=== Data listing ===
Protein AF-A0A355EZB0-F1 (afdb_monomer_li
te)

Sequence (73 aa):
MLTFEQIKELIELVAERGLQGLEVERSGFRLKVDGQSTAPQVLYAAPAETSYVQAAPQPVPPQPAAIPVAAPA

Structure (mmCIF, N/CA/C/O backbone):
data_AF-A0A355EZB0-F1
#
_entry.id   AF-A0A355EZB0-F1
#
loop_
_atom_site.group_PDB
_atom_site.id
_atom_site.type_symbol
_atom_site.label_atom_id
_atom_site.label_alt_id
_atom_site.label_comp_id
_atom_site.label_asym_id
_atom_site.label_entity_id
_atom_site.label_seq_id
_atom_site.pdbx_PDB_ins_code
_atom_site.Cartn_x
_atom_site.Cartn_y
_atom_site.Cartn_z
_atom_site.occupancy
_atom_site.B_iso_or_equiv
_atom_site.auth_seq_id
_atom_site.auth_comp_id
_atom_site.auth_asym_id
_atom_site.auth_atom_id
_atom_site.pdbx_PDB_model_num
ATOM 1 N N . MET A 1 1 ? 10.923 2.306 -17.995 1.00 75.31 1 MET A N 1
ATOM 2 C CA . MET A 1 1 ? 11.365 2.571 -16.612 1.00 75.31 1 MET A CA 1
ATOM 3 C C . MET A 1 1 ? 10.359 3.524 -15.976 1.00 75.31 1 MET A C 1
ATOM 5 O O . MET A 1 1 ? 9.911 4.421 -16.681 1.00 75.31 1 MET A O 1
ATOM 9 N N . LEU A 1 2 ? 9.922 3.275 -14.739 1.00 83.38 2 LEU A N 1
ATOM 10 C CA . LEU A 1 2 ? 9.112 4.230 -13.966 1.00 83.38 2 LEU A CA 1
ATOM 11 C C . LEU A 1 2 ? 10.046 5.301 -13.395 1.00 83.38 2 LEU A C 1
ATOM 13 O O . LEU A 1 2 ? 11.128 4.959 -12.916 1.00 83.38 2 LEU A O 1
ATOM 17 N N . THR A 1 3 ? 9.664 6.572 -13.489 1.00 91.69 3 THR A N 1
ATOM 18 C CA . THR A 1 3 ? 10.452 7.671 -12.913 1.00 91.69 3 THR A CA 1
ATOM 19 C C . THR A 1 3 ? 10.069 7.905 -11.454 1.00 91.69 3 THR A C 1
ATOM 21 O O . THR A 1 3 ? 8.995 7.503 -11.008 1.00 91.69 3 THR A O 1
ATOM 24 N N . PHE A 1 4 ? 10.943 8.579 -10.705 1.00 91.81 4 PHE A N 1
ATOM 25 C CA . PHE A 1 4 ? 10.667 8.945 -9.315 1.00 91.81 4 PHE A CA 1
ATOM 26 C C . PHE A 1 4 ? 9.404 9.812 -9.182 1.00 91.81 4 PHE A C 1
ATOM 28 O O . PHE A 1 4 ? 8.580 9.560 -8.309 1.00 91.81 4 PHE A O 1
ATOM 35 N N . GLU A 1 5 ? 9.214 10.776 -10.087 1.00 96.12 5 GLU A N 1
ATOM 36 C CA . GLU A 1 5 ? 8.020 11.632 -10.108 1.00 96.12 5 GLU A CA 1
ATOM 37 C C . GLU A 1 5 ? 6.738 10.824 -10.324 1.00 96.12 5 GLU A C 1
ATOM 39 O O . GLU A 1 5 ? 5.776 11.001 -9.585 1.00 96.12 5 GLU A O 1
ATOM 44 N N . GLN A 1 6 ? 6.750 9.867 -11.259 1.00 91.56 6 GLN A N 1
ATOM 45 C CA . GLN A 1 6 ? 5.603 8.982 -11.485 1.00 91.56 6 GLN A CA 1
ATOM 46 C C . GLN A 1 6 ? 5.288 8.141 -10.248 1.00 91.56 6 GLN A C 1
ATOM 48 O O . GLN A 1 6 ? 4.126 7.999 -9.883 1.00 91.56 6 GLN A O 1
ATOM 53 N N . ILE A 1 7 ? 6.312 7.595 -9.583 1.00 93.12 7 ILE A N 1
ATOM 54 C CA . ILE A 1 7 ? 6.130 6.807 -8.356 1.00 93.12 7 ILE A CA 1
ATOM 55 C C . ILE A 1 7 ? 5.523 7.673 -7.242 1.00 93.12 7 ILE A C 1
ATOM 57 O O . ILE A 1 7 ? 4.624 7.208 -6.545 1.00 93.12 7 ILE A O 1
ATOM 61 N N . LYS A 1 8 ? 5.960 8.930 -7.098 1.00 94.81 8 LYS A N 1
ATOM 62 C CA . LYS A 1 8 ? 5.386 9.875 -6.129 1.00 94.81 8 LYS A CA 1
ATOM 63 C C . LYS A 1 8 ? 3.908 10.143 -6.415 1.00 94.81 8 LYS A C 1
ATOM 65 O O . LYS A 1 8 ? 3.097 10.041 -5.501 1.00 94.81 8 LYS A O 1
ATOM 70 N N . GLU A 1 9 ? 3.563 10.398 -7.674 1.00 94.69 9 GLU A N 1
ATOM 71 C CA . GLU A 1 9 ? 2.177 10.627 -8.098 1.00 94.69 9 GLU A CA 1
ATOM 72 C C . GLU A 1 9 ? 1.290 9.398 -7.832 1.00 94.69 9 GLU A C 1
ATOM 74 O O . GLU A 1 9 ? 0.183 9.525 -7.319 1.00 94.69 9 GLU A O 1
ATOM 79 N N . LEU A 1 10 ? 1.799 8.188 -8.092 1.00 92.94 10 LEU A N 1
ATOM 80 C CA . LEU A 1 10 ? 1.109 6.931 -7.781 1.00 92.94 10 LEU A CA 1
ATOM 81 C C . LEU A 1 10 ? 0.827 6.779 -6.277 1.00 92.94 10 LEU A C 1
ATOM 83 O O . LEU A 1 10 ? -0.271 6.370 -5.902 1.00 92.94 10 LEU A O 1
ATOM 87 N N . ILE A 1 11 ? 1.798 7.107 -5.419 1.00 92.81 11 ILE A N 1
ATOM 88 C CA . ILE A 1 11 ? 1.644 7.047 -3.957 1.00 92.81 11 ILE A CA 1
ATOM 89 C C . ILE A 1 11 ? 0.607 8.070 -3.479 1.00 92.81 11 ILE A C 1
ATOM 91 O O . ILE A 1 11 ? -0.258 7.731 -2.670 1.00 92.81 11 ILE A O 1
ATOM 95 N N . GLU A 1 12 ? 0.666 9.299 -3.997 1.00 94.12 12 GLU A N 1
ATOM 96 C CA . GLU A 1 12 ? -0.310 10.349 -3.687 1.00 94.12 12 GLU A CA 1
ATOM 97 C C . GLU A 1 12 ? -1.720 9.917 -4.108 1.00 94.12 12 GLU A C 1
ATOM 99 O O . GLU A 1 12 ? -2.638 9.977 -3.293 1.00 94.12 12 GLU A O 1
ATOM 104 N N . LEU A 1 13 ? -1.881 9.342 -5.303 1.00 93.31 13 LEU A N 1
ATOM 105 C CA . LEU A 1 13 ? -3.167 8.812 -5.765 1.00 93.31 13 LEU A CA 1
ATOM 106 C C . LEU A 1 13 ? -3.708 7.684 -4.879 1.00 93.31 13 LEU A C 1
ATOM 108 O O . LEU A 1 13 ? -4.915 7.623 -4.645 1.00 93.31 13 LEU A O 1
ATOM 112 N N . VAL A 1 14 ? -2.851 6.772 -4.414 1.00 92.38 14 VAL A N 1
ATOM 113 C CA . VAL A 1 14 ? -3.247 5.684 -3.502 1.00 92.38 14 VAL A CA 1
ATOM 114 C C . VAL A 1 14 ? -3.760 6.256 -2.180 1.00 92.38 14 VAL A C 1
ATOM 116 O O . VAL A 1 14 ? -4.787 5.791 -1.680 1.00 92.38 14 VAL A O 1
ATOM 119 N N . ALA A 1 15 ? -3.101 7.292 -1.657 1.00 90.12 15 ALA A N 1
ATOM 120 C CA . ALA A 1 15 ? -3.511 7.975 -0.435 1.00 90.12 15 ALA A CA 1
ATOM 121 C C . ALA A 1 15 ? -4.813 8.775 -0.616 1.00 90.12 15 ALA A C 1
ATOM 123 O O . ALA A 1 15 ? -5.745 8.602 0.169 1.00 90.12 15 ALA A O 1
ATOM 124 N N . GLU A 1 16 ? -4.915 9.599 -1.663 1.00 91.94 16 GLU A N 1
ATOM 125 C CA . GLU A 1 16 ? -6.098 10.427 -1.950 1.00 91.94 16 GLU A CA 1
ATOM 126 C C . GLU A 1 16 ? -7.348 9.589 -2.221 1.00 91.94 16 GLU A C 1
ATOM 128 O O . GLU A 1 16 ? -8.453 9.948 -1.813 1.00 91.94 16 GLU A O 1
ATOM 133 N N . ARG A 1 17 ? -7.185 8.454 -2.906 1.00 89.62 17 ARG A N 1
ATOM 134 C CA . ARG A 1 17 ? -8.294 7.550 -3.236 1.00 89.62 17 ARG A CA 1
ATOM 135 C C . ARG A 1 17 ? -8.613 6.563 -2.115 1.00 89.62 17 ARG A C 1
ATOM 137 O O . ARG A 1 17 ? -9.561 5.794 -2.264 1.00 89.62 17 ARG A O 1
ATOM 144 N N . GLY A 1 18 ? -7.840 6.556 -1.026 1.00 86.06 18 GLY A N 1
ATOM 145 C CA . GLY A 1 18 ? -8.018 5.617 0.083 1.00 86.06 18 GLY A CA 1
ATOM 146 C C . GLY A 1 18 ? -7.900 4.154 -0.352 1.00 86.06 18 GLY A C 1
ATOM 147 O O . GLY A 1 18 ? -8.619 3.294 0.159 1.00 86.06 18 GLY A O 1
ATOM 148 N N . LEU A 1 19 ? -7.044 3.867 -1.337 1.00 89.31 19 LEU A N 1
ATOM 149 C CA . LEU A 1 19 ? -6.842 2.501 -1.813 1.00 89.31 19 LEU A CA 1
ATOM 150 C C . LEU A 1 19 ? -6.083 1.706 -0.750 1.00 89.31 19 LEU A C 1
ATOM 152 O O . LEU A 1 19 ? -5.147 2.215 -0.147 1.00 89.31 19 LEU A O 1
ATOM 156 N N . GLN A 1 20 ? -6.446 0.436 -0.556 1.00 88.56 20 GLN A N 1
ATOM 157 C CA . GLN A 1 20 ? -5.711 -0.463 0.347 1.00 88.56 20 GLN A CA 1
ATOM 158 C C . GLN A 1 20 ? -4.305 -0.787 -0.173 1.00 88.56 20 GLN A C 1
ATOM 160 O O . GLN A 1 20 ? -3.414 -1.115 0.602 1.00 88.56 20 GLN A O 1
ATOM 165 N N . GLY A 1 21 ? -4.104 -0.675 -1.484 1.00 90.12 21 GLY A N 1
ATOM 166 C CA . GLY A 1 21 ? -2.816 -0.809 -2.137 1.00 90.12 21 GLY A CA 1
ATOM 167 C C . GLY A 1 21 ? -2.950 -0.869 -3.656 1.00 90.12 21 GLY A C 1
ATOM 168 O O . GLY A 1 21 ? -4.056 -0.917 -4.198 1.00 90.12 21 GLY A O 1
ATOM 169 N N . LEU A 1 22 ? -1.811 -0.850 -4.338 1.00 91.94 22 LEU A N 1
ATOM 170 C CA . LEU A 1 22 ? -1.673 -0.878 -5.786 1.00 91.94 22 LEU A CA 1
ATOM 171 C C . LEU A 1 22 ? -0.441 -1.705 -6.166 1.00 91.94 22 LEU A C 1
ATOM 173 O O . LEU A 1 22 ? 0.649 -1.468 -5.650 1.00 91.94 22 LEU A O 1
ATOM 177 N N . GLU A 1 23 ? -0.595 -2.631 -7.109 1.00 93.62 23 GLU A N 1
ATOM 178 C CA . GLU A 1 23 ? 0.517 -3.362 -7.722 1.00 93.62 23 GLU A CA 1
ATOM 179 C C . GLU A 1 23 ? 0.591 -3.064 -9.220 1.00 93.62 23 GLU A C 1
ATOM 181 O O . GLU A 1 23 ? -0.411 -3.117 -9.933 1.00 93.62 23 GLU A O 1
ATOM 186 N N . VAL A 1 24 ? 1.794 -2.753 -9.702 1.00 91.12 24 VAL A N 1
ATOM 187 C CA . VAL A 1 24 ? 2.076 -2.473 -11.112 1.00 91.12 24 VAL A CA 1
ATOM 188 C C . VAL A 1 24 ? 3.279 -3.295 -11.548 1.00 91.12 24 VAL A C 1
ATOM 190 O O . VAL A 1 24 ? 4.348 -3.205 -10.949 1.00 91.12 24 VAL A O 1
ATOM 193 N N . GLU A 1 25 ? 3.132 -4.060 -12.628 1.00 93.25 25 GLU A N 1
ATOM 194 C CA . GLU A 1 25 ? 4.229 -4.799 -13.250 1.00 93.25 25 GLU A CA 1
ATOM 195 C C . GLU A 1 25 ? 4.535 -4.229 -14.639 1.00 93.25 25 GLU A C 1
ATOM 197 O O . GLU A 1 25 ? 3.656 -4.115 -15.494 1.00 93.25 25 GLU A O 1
===
### Directions for this task
Your answer must consist solely of the lines above between the line holding "ATOM 120 C CA" and the line holding "ATOM 124 N N", inclusive, copied exactly.

### Exercise result
ATOM 120 C CA . ALA A 1 15 ? -3.511 7.975 -0.435 1.00 90.12 15 ALA A CA 1
ATOM 121 C C . ALA A 1 15 ? -4.813 8.775 -0.616 1.00 90.12 15 ALA A C 1
ATOM 123 O O . ALA A 1 15 ? -5.745 8.602 0.169 1.00 90.12 15 ALA A O 1
ATOM 124 N N . GLU A 1 16 ? -4.915 9.599 -1.663 1.00 91.94 16 GLU A N 1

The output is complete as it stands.